Machine Learning Research Engineer

Job description

We are building MindsDB, an open-source explainable AutoML tool. We want to give everyone the ability to make informed predictions, using state-of-the-art ML models, with just a few lines of code.

We're looking for Machine Learning experts to join us in the journey of bringing state of the art Machine Learning to everyone.


You will be part of our Machine Learning team, with a focus on designing and implementing end-to-end Machine Learning workflows, we have a strong focus on explainability, so a lot of the work you will be doing will involve making sure that the Machine Learning models that our system generates, can explain to all (including non-technical people) where they should and should not trust the model when the model predict something, why are they making such predictions and to understand what within the data used should be of interest.

Since our project is Open Source, we encourage you to take a look at it: https://github.com/mindsdb/mindsdb & https://github.com/mindsdb/lightwood.


Requirements

You are confident that you can solve the following challenge:

https://github.com/mindsdb/lightwood/issues/169


We are looking for a team member that is:


* Eager to understand things and experiment
* Good at working with minimal supervision in a remote environment
* Excited by discussing, deconstructing and challenging ideas
* Good at communicating in English, don't worry, you don't need to be a native speaker or a poet.

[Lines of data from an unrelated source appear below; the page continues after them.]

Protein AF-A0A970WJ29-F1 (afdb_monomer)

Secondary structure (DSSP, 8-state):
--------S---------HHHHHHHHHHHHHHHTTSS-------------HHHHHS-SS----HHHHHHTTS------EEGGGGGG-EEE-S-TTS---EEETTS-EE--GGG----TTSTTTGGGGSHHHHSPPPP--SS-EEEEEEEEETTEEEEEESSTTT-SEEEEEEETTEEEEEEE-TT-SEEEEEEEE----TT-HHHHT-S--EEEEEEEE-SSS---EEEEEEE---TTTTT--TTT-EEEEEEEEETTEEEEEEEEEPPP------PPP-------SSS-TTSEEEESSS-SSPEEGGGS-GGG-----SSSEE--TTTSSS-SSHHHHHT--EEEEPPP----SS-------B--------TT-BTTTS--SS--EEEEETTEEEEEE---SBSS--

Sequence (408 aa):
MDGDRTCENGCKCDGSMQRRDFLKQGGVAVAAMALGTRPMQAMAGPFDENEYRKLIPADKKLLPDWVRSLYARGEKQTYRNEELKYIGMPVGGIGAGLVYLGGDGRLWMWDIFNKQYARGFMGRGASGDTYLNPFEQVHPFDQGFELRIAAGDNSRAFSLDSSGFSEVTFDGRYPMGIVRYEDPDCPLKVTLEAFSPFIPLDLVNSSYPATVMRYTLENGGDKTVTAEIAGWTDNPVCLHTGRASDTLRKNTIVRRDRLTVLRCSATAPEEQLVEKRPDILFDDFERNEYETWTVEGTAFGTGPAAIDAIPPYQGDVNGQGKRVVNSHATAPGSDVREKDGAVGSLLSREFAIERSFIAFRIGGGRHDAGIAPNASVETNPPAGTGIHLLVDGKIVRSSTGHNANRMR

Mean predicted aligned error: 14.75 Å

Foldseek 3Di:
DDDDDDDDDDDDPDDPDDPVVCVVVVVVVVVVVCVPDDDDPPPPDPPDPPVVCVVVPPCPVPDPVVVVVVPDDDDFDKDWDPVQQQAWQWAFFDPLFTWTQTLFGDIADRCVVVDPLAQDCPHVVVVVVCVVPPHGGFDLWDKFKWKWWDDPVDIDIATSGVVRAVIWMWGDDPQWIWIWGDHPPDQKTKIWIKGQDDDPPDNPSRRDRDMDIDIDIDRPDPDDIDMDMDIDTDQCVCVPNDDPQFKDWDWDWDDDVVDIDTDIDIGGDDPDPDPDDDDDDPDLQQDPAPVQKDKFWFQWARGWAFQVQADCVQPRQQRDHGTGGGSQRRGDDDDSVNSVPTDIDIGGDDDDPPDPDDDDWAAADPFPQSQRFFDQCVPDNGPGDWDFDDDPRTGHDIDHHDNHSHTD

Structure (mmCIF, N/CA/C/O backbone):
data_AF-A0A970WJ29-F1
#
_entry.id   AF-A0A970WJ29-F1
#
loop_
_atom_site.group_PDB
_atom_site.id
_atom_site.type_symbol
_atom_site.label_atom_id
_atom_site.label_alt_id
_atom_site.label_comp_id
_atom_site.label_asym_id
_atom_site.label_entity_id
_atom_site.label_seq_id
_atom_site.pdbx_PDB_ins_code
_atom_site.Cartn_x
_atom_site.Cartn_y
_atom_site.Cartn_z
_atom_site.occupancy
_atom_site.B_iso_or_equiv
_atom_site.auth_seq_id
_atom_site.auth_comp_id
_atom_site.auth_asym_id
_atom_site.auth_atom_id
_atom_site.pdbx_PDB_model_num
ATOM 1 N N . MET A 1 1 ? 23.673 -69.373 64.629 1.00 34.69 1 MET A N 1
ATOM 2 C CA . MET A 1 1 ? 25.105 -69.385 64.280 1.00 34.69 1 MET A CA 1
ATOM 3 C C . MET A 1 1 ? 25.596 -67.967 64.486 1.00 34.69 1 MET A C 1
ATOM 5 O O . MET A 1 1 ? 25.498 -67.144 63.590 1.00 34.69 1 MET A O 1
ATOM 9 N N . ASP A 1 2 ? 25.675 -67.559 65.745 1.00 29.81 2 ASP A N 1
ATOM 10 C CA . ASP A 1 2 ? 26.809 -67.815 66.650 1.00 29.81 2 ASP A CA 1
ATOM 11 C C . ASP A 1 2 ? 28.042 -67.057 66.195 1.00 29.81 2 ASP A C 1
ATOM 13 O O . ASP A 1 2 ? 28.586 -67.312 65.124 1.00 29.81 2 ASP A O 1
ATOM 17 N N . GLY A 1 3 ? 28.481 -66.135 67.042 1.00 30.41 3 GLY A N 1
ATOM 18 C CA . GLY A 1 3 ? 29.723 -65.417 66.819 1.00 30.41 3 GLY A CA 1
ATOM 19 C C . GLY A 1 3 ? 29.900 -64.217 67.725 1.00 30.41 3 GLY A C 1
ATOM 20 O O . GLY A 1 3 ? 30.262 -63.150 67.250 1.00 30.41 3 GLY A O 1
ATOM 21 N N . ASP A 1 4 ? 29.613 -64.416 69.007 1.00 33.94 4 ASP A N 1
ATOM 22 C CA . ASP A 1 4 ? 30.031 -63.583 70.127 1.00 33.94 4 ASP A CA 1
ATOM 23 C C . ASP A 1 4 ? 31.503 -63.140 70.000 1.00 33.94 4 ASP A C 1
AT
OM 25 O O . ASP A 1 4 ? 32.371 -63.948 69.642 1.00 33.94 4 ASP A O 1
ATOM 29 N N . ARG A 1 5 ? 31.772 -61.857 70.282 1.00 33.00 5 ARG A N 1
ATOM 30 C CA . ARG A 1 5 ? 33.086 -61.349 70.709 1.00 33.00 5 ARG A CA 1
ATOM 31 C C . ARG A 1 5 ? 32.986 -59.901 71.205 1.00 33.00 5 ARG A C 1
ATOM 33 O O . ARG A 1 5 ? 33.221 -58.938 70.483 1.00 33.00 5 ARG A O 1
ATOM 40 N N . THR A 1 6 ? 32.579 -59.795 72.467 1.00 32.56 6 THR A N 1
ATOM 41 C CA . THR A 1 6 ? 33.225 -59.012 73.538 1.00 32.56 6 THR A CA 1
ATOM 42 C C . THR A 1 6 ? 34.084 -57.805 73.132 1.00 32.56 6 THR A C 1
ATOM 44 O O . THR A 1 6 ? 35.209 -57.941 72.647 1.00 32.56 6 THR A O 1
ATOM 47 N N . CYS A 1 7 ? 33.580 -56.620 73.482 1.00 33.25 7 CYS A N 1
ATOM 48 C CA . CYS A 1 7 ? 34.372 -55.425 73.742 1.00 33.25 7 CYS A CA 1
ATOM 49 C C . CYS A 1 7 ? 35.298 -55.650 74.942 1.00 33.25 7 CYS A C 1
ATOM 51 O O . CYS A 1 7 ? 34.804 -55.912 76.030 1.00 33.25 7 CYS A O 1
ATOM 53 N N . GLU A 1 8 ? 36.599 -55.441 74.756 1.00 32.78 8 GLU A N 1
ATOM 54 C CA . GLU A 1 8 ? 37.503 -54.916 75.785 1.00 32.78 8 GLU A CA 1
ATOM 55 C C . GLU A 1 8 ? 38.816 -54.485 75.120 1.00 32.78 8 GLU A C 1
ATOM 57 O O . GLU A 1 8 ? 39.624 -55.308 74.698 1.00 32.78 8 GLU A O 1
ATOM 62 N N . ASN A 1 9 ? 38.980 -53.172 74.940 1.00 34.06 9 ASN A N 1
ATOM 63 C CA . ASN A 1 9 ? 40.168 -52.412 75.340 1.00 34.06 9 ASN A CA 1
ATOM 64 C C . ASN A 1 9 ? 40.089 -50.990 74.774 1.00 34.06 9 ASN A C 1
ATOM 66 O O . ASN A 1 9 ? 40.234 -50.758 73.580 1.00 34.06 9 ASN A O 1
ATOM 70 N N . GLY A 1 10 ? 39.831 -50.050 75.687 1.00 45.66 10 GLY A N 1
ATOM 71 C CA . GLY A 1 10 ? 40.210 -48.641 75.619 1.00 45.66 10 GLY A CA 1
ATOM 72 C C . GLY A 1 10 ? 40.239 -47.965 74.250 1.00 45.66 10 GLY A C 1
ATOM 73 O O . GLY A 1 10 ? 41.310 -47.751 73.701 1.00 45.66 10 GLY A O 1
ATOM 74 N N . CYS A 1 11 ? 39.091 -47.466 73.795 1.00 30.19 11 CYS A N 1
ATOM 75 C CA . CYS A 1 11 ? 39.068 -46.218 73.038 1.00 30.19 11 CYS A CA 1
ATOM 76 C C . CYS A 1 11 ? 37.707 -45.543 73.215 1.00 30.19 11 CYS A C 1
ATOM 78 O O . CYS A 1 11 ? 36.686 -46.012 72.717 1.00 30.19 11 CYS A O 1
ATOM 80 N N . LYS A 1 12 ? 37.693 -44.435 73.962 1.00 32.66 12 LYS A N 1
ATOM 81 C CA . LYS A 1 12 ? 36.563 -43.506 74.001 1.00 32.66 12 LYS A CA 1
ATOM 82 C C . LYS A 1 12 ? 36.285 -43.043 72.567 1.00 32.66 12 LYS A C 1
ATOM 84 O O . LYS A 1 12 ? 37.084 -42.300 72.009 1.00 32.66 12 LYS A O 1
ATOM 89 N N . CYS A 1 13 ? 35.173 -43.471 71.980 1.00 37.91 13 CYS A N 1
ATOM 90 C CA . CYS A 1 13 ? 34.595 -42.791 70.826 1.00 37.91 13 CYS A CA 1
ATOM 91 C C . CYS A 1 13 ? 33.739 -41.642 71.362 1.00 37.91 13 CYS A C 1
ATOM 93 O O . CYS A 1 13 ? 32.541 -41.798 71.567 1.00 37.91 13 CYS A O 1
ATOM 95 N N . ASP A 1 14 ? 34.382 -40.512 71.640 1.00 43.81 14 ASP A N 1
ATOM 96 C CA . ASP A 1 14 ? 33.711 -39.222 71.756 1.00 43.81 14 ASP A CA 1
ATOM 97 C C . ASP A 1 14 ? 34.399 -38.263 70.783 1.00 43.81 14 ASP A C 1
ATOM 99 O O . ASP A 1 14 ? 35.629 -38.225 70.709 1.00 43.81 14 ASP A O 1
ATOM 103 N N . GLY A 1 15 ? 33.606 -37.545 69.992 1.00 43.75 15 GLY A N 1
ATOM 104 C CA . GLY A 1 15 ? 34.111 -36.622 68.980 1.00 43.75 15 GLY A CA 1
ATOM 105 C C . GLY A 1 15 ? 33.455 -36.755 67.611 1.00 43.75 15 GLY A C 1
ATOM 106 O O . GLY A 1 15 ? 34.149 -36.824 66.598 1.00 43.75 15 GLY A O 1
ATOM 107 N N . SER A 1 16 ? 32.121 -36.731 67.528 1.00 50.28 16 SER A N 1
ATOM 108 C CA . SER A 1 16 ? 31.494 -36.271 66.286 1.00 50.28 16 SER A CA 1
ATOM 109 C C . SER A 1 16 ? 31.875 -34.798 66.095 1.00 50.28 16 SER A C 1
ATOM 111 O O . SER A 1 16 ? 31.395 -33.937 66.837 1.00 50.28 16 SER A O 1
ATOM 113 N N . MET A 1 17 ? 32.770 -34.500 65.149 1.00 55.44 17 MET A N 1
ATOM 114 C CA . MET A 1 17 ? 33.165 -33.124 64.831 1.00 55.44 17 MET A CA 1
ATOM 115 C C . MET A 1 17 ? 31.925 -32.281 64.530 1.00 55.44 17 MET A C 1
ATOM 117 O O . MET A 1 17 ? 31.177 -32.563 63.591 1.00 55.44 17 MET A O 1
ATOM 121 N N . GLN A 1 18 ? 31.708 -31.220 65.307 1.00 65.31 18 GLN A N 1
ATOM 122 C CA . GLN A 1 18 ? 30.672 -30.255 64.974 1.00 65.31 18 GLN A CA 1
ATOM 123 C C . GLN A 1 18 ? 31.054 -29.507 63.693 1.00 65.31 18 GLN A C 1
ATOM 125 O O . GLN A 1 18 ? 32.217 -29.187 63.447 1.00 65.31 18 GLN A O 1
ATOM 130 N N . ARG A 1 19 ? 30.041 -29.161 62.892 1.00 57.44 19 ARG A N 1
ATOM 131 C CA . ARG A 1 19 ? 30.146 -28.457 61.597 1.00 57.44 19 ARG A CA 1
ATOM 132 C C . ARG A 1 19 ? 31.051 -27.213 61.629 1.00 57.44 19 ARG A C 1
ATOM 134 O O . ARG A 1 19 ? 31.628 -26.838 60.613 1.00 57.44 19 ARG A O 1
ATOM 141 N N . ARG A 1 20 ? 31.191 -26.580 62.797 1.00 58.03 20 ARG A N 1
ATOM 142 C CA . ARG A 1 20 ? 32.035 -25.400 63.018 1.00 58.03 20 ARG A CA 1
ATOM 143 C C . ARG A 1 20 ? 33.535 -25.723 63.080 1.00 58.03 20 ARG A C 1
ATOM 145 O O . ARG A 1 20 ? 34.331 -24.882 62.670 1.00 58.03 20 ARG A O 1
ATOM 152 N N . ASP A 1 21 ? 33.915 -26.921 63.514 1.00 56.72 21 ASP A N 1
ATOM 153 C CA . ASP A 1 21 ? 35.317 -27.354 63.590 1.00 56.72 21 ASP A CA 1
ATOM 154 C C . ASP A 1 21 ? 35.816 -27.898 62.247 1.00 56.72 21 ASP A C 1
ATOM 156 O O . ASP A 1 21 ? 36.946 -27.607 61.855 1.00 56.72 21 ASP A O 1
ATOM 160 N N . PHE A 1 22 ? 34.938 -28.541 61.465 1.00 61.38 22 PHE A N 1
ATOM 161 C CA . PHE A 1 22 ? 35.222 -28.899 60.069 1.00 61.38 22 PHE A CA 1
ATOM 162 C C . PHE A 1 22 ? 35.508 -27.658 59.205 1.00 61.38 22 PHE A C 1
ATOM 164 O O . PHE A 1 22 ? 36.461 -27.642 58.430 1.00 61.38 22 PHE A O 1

* Enjoys and can be confident at programing in Python 3 


Qualifications:
* Strong understanding of machine learning and artificial neural networks, for example through active research in a
related PhD program or experience in research labs.
* Experience working with Pytorch is required.
• Papers in academic conferences (NeurIPS, ICML, ICLR, AAAI or domain-specific conferences).

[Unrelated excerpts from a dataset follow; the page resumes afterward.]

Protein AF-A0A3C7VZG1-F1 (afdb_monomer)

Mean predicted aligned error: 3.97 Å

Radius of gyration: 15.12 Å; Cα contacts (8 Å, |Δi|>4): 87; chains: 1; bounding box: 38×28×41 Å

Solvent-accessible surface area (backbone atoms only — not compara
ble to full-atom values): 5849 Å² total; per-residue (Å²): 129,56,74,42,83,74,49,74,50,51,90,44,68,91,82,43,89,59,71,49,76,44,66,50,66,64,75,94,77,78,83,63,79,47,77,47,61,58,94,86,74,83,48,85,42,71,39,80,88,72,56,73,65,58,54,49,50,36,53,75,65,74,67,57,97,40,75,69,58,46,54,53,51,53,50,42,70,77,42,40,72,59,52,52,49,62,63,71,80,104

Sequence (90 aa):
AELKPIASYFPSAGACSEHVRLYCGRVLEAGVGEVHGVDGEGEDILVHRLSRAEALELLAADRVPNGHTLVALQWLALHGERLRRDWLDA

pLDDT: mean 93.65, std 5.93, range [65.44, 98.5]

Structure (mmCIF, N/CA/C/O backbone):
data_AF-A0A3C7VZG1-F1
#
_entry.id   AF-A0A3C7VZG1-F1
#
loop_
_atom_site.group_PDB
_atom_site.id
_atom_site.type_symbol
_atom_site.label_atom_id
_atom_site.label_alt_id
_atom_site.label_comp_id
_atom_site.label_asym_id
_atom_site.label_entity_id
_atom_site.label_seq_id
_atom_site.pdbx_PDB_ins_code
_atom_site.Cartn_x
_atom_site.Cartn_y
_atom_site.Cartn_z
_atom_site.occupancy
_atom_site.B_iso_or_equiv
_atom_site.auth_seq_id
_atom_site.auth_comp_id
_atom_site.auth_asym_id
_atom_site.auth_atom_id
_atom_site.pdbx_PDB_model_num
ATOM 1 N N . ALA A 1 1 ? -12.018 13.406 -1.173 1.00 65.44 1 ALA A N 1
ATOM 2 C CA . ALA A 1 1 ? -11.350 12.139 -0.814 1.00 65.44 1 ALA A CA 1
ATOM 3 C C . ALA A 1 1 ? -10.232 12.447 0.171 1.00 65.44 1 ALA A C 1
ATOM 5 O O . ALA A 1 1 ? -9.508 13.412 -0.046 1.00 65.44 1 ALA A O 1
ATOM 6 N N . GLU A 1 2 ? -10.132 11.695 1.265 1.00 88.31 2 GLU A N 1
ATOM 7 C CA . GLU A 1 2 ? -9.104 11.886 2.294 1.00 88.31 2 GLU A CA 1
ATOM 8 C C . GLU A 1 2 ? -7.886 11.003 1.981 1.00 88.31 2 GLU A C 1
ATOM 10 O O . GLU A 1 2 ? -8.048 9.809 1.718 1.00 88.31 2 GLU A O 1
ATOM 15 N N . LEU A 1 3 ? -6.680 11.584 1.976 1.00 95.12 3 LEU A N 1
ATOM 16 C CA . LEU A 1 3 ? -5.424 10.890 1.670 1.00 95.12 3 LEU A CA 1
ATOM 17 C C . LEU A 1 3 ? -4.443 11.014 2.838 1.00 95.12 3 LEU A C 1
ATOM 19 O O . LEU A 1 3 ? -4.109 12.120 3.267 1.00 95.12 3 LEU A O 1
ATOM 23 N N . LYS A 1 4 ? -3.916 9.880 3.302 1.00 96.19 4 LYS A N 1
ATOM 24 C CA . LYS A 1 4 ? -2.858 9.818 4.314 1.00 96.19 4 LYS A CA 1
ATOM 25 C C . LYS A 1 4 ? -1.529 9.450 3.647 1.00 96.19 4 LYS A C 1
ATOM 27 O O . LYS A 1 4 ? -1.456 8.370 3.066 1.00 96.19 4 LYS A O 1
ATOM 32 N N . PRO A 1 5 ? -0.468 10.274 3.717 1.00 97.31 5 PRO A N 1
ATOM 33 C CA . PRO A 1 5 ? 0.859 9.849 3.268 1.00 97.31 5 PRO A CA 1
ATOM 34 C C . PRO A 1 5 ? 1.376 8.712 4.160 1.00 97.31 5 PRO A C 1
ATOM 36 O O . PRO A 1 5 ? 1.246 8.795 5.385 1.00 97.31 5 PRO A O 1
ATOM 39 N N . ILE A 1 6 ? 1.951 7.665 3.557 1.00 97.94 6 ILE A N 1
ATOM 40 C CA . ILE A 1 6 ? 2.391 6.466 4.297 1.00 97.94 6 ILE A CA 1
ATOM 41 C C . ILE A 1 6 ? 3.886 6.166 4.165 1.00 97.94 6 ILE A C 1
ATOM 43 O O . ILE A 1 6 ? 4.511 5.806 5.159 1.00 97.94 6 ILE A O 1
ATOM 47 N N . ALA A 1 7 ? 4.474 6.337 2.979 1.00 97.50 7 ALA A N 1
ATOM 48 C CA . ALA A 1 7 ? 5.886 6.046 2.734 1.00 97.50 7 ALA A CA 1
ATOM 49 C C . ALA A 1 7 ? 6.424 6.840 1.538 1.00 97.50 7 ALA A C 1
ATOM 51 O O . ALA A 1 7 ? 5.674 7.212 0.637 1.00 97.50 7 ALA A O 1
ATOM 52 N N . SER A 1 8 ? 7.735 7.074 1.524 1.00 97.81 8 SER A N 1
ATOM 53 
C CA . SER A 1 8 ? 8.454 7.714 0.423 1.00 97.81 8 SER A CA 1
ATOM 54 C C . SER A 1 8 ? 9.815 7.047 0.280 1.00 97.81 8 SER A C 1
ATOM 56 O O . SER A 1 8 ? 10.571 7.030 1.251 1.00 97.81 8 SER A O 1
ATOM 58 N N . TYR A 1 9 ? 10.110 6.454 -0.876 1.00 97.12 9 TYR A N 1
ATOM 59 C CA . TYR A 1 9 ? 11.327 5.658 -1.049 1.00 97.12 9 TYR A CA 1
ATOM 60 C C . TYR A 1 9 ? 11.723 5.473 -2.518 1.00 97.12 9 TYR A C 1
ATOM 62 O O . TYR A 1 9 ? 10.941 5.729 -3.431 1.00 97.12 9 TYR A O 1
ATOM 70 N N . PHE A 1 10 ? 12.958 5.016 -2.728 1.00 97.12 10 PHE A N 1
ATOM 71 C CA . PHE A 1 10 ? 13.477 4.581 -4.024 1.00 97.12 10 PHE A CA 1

Most important of all, is that you actually like MindsDB and believe in what we are trying to accomplish. We want to democratize Machine Learning and we want to make it explainable, most ML solutions out there focus on just making predictions, we also focus on the question:

* What is interesting in my data and why?
* When should I not trust this model and why?
* How can I improve this model?
* Why did the model give this prediction?

MindsDB is an equal opportunity employer. All qualified applicants will receive consideration for
employment without regard to age, ancestry, color, family or medical care leave, gender identity or
expression, genetic information, marital status, medical condition, national origin, physical or mental
disability, political affiliation, protected veteran status, race, religion, sex (including pregnancy), sexual
orientation, or any other characteristic protected by applicable laws, regulations and ordinances.